Wednesday, December 26, 2012
THE DEAD INSIDE -- DVD review by porfle
Travis Betz, the eccentric writer-director of 2009's delightfully dark indy flick LO, gives us another chapter of "how to make a dazzling film on a dingy budget" with the effortlessly compelling supernatural musical THE DEAD INSIDE (2011).
It looks like it's going to be a zombie comedy at first, with living dead couple Harper (Sarah Lassez) and Max (Dustin Fasching) frustrated by a locked bedroom door that keeps them from their human prey. When Harper moans the word "Braaains!" while beating on the door, Max chides her for using such a hoary cliche'. "Besides, you're a large intestine girl," he reminds her.
Such amusingly banal exchanges between the two zombies (whose makeups are outstanding) will recur throughout the film, but only as fictional scenes from a novel that pulp author Fiona (Lassez) is writing as part of her best-selling "The Dead Survive" series. The locked door is a metaphor for both her own dwindling inspiration and the stalled dreams of her husband Wes (Fasching), a photographer reduced to snapping wedding pictures.
Their first song together, "My F**king Heart", is an impassioned lament that leads into a hilarious wish-fulfillment fantasy about how much fun it would be if a zombie apocalypse came along to relieve them of their responsibilities. Later songs grow darker and more impassioned as the plot twists into increasingly somber territory, with Fiona's behavior displaying signs of possible possession by an unknown entity that threatens to take her over completely.
While some recent films have thought it would be a cute idea to be musicals without actually having decent songs or the proper sensibilities (or, worse yet, having the cast dance around like idiots while singing them), the catchy, hook-filled music and lyrics by Betz and composer Joel Van Vliet are first-rate and advance the plot while being highly entertaining. The two leads have the talent to deliver them very effectively as well, especially Lassez who really knocks her solo vocal performances out of the ballpark every time.
Betz and cinematographer Shannon Hourigan, who have the visual sense of good comics artists, don't waste a frame in designing a succession of beautiful and imaginatively staged shots that often have the rich look of saturated colors on a black canvas. Betz manages to maintain our interest in what is basically a two-location story with two actors playing dual roles (Lassez actually ends up playing a third role when her ghostly passenger takes full control of her body).
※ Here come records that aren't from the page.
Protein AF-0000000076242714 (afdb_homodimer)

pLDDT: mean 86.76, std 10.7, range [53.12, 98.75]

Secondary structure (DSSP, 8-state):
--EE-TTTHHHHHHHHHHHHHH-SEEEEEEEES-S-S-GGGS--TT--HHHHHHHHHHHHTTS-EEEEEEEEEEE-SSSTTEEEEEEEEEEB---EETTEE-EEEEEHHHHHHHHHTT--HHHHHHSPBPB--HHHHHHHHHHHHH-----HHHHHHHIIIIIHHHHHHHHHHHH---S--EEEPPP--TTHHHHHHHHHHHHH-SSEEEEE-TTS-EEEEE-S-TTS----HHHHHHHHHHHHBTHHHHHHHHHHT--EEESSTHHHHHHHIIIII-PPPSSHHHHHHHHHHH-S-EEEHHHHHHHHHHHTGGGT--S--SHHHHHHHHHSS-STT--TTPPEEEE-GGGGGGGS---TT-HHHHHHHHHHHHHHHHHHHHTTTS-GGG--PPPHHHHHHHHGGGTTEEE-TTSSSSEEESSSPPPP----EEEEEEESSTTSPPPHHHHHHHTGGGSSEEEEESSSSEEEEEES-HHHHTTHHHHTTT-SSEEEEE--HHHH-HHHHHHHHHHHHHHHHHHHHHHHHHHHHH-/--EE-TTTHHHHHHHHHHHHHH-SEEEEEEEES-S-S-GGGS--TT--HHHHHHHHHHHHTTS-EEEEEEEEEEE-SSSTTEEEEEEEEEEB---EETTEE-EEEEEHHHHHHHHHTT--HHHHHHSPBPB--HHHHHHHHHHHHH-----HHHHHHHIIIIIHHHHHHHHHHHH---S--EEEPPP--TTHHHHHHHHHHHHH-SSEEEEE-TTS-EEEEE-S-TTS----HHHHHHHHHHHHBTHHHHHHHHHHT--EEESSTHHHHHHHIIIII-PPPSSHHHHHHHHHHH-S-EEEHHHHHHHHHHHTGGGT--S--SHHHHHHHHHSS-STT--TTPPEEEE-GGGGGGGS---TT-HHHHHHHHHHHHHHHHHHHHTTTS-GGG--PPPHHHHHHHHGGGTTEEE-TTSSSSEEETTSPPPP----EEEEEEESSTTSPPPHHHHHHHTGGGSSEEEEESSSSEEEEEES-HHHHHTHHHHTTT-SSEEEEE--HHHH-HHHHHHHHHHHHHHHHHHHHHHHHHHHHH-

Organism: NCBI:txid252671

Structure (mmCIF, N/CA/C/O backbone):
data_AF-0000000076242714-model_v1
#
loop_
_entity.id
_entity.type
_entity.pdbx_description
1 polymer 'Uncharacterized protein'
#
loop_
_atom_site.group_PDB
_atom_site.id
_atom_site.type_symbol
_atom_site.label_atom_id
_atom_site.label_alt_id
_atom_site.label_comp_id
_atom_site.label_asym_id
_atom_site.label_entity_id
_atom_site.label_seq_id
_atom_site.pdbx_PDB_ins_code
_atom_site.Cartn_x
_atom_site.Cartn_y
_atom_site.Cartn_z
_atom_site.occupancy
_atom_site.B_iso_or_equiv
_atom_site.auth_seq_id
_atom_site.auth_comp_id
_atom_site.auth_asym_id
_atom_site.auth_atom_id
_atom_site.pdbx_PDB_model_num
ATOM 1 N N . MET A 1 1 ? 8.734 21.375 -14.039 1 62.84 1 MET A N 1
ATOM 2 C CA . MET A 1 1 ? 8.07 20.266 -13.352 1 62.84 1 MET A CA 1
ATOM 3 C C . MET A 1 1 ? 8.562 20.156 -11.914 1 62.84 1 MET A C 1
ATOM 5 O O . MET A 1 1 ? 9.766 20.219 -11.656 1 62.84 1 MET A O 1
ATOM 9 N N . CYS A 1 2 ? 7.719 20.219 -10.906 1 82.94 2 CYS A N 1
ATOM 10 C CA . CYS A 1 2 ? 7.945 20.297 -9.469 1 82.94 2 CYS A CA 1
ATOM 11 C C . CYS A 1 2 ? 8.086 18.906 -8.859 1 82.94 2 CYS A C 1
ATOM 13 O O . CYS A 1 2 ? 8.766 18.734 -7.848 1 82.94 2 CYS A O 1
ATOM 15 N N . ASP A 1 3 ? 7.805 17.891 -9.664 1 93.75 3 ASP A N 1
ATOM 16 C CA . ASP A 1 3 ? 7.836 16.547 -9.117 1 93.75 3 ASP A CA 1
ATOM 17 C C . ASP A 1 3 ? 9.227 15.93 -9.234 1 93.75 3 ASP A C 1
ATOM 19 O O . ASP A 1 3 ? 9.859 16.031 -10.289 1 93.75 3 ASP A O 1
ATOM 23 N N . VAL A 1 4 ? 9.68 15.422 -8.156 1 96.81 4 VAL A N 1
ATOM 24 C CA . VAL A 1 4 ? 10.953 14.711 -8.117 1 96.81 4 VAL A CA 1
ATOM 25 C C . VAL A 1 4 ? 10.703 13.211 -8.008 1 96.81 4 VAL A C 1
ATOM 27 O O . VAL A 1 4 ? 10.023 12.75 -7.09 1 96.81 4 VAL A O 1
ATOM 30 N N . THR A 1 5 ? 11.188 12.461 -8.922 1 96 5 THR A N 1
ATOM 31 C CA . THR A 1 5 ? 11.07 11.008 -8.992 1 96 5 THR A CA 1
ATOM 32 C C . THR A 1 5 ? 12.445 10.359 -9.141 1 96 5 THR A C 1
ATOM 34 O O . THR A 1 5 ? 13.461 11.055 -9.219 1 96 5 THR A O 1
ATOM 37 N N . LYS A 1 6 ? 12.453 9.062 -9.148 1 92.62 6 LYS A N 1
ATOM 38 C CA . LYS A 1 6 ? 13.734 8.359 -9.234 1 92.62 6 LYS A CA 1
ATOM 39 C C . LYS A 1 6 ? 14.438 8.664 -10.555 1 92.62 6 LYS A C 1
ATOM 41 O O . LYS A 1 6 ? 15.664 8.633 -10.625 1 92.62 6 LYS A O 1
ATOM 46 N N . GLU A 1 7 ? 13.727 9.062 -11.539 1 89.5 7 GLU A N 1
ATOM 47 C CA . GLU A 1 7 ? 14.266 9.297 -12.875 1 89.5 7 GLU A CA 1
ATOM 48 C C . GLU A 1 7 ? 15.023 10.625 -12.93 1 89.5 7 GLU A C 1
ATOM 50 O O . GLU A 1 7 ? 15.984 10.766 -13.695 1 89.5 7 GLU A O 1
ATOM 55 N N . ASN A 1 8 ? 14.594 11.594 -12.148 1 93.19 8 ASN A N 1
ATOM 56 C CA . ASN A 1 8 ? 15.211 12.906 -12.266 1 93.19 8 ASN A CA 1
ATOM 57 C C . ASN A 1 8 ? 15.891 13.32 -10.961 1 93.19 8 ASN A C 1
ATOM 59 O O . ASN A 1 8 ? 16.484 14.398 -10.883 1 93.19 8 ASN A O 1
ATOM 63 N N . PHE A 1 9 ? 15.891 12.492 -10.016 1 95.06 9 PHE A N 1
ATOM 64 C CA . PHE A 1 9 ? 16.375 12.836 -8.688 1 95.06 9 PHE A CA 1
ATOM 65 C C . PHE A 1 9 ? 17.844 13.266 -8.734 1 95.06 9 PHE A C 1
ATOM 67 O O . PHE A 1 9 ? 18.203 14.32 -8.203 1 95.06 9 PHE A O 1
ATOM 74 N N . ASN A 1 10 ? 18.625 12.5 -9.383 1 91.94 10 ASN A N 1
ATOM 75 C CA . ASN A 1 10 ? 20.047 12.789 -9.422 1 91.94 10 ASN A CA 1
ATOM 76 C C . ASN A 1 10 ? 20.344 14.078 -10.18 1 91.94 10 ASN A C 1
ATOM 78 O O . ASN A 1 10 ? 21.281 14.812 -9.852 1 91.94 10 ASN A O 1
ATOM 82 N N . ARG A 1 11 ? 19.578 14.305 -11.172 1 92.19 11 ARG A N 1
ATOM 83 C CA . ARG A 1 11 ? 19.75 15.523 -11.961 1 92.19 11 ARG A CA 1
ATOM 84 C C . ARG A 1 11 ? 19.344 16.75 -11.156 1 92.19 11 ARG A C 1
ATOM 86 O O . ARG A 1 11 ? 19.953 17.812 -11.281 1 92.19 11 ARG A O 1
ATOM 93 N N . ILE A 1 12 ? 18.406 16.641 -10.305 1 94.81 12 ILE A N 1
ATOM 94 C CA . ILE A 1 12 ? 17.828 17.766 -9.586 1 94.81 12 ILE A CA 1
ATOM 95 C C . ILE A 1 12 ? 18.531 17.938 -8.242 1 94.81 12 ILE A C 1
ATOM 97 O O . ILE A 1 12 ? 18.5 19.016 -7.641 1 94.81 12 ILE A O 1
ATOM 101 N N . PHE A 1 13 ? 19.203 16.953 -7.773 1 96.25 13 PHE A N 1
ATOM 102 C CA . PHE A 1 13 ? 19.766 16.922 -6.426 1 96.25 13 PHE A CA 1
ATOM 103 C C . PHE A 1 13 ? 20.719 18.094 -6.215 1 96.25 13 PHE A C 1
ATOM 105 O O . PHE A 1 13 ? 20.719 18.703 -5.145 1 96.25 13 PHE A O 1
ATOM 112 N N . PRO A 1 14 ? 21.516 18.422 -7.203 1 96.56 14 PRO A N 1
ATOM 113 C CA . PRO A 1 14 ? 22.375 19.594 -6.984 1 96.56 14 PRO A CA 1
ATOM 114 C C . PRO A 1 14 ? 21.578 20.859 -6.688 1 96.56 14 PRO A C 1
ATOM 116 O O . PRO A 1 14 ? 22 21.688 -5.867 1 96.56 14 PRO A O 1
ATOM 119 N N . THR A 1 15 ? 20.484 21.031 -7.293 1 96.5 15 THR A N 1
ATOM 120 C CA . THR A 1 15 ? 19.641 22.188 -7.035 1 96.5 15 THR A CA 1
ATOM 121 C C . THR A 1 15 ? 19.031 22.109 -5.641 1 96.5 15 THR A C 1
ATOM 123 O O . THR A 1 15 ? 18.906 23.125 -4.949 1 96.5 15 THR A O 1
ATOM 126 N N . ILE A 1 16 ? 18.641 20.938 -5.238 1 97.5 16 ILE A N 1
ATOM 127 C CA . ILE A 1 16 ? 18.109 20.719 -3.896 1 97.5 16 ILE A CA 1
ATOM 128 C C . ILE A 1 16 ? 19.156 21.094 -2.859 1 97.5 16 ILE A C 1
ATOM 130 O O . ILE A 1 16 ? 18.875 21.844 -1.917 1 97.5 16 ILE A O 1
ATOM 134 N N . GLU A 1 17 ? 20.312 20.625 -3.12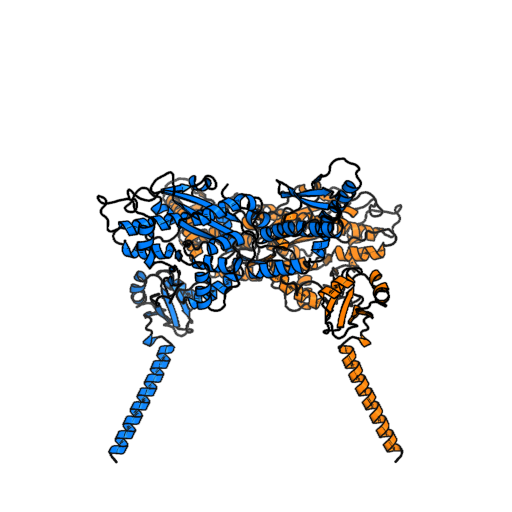7 1 98.19 17 GLU A N 1
ATOM 135 C CA . GLU A 1 17 ? 21.406 20.891 -2.203 1 98.19 17 GLU A CA 1
ATOM 136 C C . GLU A 1 17 ? 21.703 22.375 -2.115 1 98.19 17 GLU A C 1
ATOM 138 O O . GLU A 1 17 ? 21.844 22.922 -1.019 1 98.19 17 GLU A O 1
ATOM 143 N N . TRP A 1 18 ? 21.766 23 -3.217 1 97.81 18 TRP A N 1
ATOM 144 C CA . TRP A 1 18 ? 22.031 24.438 -3.244 1 97.81 18 TRP A CA 1
ATOM 145 C C . TRP A 1 18 ? 20.938 25.203 -2.51 1 97.81 18 TRP A C 1
ATOM 147 O O . TRP A 1 18 ? 21.234 26.125 -1.739 1 97.81 18 TRP A O 1
ATOM 157 N N . SER A 1 19 ? 19.766 24.859 -2.773 1 97.38 19 SER A N 1
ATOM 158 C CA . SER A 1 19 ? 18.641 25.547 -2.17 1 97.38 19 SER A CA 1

The DVD from Monarch Home Entertainment is in 1.78:1 widescreen with 5.1 surround sound. No subtitles. Extras consist of a behind-the-scenes featurette, a deleted song, and a trailer, along with two entertaining and funny commentary tracks on which Betz is joined by cinematographer Shannon Hourigan and actors Lassez and Fasching.
When we learn the truth behind what's happening to Fiona, the story takes on an emotional resonance that gives her final song, the beautiful lullaby "Ghosts Begone", a genuine poignancy that is, well, haunting. What happens next, both in the "real" world of Fiona and Wes and in the fictional lives of zombies Harper and Max, should keep THE DEAD INSIDE creeping around inside your mind for quite awhile.